:: Task goal ::
Set down exactly the lines below, starting at the one that contains "ATOM 87 C CA" and ending at the one that contains "ATOM 122 O O", with both of those lines included and nothing else.

(Records drawn from a dataset)
- - -
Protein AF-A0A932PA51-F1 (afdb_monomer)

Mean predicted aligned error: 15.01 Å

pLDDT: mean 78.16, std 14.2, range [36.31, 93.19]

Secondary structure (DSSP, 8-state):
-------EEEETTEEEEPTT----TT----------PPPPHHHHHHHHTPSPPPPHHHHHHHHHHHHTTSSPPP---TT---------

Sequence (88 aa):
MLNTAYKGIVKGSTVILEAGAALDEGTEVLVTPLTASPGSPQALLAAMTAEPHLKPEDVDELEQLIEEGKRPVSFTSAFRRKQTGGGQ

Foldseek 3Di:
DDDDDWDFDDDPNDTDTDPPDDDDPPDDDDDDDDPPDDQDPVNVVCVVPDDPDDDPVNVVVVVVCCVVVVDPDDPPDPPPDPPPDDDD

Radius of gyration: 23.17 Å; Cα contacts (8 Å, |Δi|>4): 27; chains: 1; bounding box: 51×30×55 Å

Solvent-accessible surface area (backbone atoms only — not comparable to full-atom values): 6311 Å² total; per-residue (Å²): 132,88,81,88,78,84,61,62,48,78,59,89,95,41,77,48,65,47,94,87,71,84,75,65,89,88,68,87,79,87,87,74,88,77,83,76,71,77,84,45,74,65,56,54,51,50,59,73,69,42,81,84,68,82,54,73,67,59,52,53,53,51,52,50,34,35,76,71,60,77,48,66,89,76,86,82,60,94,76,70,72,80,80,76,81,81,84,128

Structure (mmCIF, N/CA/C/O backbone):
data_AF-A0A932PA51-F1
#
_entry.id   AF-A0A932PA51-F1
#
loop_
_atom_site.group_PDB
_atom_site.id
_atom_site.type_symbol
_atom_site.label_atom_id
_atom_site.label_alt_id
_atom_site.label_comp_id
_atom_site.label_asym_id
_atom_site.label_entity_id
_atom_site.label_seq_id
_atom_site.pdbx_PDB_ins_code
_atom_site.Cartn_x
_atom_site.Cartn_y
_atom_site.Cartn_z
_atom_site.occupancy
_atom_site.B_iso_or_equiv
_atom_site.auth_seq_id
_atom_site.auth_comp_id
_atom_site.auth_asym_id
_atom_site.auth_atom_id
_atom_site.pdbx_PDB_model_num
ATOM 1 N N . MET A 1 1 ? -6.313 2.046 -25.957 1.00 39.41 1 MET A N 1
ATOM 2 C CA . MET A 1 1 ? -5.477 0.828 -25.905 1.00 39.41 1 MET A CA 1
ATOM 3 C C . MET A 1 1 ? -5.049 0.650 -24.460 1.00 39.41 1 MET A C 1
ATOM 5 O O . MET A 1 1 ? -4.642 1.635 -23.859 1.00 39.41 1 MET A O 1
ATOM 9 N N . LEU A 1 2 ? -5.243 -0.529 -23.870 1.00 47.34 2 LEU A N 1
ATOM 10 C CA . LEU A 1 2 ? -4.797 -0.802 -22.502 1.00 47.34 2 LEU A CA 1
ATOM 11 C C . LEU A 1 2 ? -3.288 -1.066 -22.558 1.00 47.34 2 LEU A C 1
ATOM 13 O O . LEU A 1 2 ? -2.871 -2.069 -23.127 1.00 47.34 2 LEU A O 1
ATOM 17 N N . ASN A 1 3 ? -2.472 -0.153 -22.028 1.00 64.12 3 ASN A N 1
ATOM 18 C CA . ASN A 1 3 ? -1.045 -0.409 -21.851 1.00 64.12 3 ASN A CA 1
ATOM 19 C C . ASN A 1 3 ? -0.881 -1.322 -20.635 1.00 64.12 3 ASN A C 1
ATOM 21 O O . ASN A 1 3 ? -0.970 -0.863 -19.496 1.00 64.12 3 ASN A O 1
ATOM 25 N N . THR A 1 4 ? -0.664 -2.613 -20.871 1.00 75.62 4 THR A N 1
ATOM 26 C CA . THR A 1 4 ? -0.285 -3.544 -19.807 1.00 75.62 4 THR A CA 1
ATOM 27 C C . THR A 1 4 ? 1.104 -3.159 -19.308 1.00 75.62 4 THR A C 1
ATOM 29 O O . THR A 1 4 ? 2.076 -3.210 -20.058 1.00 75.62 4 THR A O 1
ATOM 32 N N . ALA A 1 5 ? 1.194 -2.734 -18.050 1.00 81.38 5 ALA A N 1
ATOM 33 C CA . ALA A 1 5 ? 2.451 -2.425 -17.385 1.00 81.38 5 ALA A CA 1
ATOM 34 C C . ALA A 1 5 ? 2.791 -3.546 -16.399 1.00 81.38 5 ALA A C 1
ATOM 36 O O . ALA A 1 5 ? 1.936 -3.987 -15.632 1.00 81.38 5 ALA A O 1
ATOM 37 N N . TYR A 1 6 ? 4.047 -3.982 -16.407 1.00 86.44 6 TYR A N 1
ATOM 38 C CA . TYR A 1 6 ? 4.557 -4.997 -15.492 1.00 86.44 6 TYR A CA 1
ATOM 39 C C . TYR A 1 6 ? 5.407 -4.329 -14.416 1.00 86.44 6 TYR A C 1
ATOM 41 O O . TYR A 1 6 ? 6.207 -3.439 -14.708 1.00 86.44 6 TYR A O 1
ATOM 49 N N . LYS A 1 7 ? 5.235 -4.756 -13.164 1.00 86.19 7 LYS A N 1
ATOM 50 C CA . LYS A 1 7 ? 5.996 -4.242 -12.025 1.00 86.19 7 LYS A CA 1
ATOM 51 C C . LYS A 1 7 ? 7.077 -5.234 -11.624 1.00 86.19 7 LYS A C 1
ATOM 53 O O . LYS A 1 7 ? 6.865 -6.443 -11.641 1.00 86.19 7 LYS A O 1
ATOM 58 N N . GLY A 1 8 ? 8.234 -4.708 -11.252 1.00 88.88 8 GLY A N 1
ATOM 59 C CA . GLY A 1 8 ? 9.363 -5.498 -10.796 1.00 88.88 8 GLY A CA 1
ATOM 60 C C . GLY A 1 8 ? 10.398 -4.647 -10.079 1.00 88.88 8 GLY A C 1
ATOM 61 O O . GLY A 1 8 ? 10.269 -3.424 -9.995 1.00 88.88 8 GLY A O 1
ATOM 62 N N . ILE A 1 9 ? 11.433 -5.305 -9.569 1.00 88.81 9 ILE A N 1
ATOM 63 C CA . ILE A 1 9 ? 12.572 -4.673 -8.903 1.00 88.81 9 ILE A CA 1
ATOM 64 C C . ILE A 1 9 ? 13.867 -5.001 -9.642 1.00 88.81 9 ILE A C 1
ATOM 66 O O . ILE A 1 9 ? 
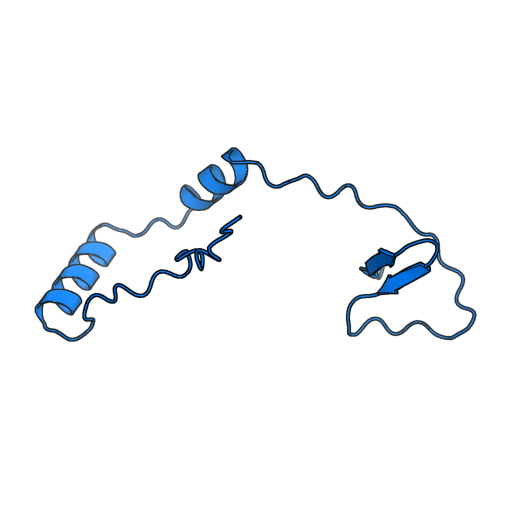14.060 -6.117 -10.123 1.00 88.81 9 ILE A O 1
ATOM 70 N N . VAL A 1 10 ? 14.779 -4.035 -9.713 1.00 90.06 10 VAL A N 1
ATOM 71 C CA . VAL A 1 10 ? 16.129 -4.265 -10.241 1.00 90.06 10 VAL A CA 1
ATOM 72 C C . VAL A 1 10 ? 16.981 -4.908 -9.146 1.00 90.06 10 VAL A C 1
ATOM 74 O
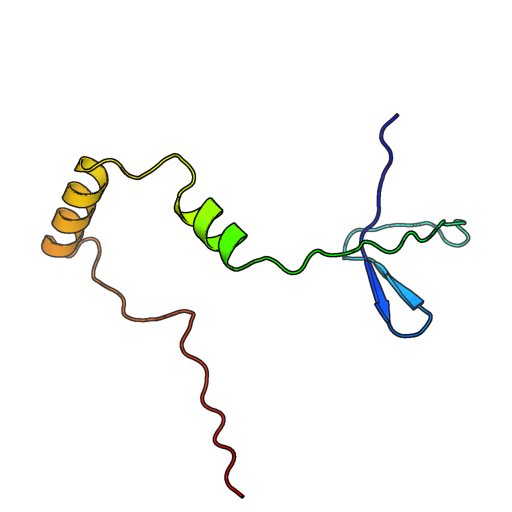 O . VAL A 1 10 ? 17.108 -4.360 -8.050 1.00 90.06 10 VAL A O 1
ATOM 77 N N . LYS A 1 11 ? 17.591 -6.059 -9.439 1.00 88.75 11 LYS A N 1
ATOM 78 C CA . LYS A 1 11 ? 18.579 -6.729 -8.586 1.00 88.75 11 LYS A CA 1
ATOM 79 C C . LYS A 1 11 ? 19.863 -6.938 -9.388 1.00 88.75 11 LYS A C 1
ATOM 81 O O . LYS A 1 11 ? 19.957 -7.854 -10.201 1.00 88.75 11 LYS A O 1
ATOM 86 N N . GLY A 1 12 ? 20.
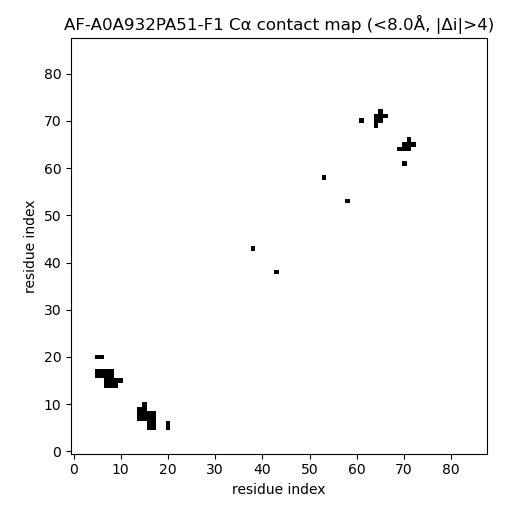853 -6.074 -9.161 1.00 87.69 12 GLY A N 1
ATOM 87 C CA . GLY A 1 12 ? 22.056 -6.030 -9.995 1.00 87.69 12 GLY A CA 1
ATOM 88 C C . GLY A 1 12 ? 21.711 -5.555 -11.407 1.00 87.69 12 GLY A C 1
ATOM 89 O O . GLY A 1 12 ? 21.176 -4.462 -11.564 1.00 87.69 12 GLY A O 1
ATOM 90 N N . SER A 1 13 ? 21.985 -6.382 -12.417 1.00 87.31 13 SER A N 1
ATOM 91 C CA . SER A 1 13 ? 21.662 -6.115 -13.828 1.00 87.31 13 SER A CA 1
ATOM 92 C C . SER A 1 13 ? 20.372 -6.790 -14.314 1.00 87.31 13 SER A C 1
ATOM 94 O O . SER A 1 13 ? 20.085 -6.754 -15.506 1.00 87.31 13 SER A O 1
ATOM 96 N N . THR A 1 14 ? 19.606 -7.423 -13.420 1.00 88.69 14 THR A N 1
ATOM 97 C CA . THR A 1 14 ? 18.399 -8.187 -13.771 1.00 88.69 14 THR A CA 1
ATOM 98 C C . THR A 1 14 ? 17.153 -7.537 -13.178 1.00 88.69 14 THR A C 1
ATOM 100 O O . THR A 1 14 ? 17.155 -7.131 -12.015 1.00 88.69 14 THR A O 1
ATOM 103 N N . VAL A 1 15 ? 16.067 -7.473 -13.952 1.00 89.88 15 VAL A N 1
ATOM 104 C CA . VAL A 1 15 ? 14.738 -7.078 -13.462 1.00 89.88 15 VAL A CA 1
ATOM 105 C C . VAL A 1 15 ? 13.979 -8.329 -13.021 1.00 89.88 15 VAL A C 1
ATOM 107 O O . VAL A 1 15 ? 13.798 -9.253 -13.808 1.00 89.88 15 VAL A O 1
ATOM 110 N N . ILE A 1 16 ? 13.536 -8.363 -11.766 1.00 90.00 16 ILE A N 1
ATOM 111 C CA . ILE A 1 16 ? 12.701 -9.432 -11.209 1.00 90.00 16 ILE A CA 1
ATOM 112 C C . ILE A 1 16 ? 11.265 -8.920 -11.167 1.00 90.00 16 ILE A C 1
ATOM 114 O O . ILE A 1 16 ? 10.973 -7.983 -10.424 1.00 90.00 16 ILE A O 1
ATOM 118 N N . LEU A 1 17 ? 10.382 -9.514 -11.964 1.00 90.06 17 LEU A N 1
ATOM 119 C CA . LEU A 1 17 ? 8.968 -9.143 -12.004 1.00 90.06 17 LEU A CA 1
ATOM 120 C C . LEU A 1 17 ? 8.213 -9.695 -10.785 1.00 90.06 17 LEU A C 1
ATOM 122 O O . LEU A 1 17 ? 8.561 -10.749 -10.249 1.00 90.06 17 LEU A O 1
ATOM 126 N N . GLU A 1 18 ? 7.190 -8.969 -10.331 1.00 85.56 18 GLU A N 1
ATOM 127 C CA . GLU A 1 18 ? 6.285 -9.428 -9.272 1.00 85.56 18 GLU A CA 1
ATOM 128 C C . GLU A 1 18 ? 5.465 -10.648 -9.741 1.00 85.56 18 GLU A C 1
ATOM 130 O O . GLU A 1 18 ? 5.249 -10.864 -10.937 1.00 85.56 18 GLU A O 1
ATOM 135 N N . ALA A 1 19 ? 5.020 -11.475 -8.790 1.00 73.69 19 ALA A N 1
ATOM 136 C CA . ALA A 1 19 ? 4.314 -12.719 -9.085 1.00 73.69 19 ALA A CA 1
ATOM 137 C C . ALA A 1 19 ? 3.054 -12.473 -9.939 1.00 73.69 19 ALA A C 1
ATOM 139 O O . ALA A 1 19 ? 2.243 -11.606 -9.626 1.00 73.69 19 ALA A O 1
ATOM 140 N N . GLY A 1 20 ? 2.892 -13.263 -11.005 1.00 70.06 20 GLY A N 1
ATOM 141 C CA . GLY A 1 20 ? 1.763 -13.170 -11.942 1.00 70.06 20 GLY A CA 1
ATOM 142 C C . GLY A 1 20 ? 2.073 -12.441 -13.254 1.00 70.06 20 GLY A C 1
- - -
:: Response for this exercise ::
ATOM 87 C CA . GLY A 1 12 ? 22.056 -6.030 -9.995 1.00 87.69 12 GLY A CA 1
ATOM 88 C C . GLY A 1 12 ? 21.711 -5.555 -11.407 1.00 87.69 12 GLY A C 1
ATOM 89 O O . GLY A 1 12 ? 21.176 -4.462 -11.564 1.00 87.69 12 GLY A O 1
ATOM 90 N N . SER A 1 13 ? 21.985 -6.382 -12.417 1.00 87.31 13 SER A N 1
ATOM 91 C CA . SER A 1 13 ? 21.662 -6.115 -13.828 1.00 87.31 13 SER A CA 1
ATOM 92 C C . SER A 1 13 ? 20.372 -6.790 -14.314 1.00 87.31 13 SER A C 1
ATOM 94 O O . SER A 1 13 ? 20.085 -6.754 -15.506 1.00 87.31 13 SER A O 1
ATOM 96 N N . THR A 1 14 ? 19.606 -7.423 -13.420 1.00 88.69 14 THR A N 1
ATOM 97 C CA . THR A 1 14 ? 18.399 -8.187 -13.771 1.00 88.69 14 THR A CA 1
ATOM 98 C C . THR A 1 14 ? 17.153 -7.537 -13.178 1.00 88.69 14 THR A C 1
ATOM 100 O O . THR A 1 14 ? 17.155 -7.131 -12.015 1.00 88.69 14 THR A O 1
ATOM 103 N N . VAL A 1 15 ? 16.067 -7.473 -13.952 1.00 89.88 15 VAL A N 1
ATOM 104 C CA . VAL A 1 15 ? 14.738 -7.078 -13.462 1.00 89.88 15 VAL A CA 1
ATOM 105 C C . VAL A 1 15 ? 13.979 -8.329 -13.021 1.00 89.88 15 VAL A C 1
ATOM 107 O O . VAL A 1 15 ? 13.798 -9.253 -13.808 1.00 89.88 15 VAL A O 1
ATOM 110 N N . ILE A 1 16 ? 13.536 -8.363 -11.766 1.00 90.00 16 ILE A N 1
ATOM 111 C CA . ILE A 1 16 ? 12.701 -9.432 -11.209 1.00 90.00 16 ILE A CA 1
ATOM 112 C C . ILE A 1 16 ? 11.265 -8.920 -11.167 1.00 90.00 16 ILE A C 1
ATOM 114 O O . ILE A 1 16 ? 10.973 -7.983 -10.424 1.00 90.00 16 ILE A O 1
ATOM 118 N N . LEU A 1 17 ? 10.382 -9.514 -11.964 1.00 90.06 17 LEU A N 1
ATOM 119 C CA . LEU A 1 17 ? 8.968 -9.143 -12.004 1.00 90.06 17 LEU A CA 1
ATOM 120 C C . LEU A 1 17 ? 8.213 -9.695 -10.785 1.00 90.06 17 LEU A C 1
ATOM 122 O O . LEU A 1 17 ? 8.561 -10.749 -10.249 1.00 90.06 17 LEU A O 1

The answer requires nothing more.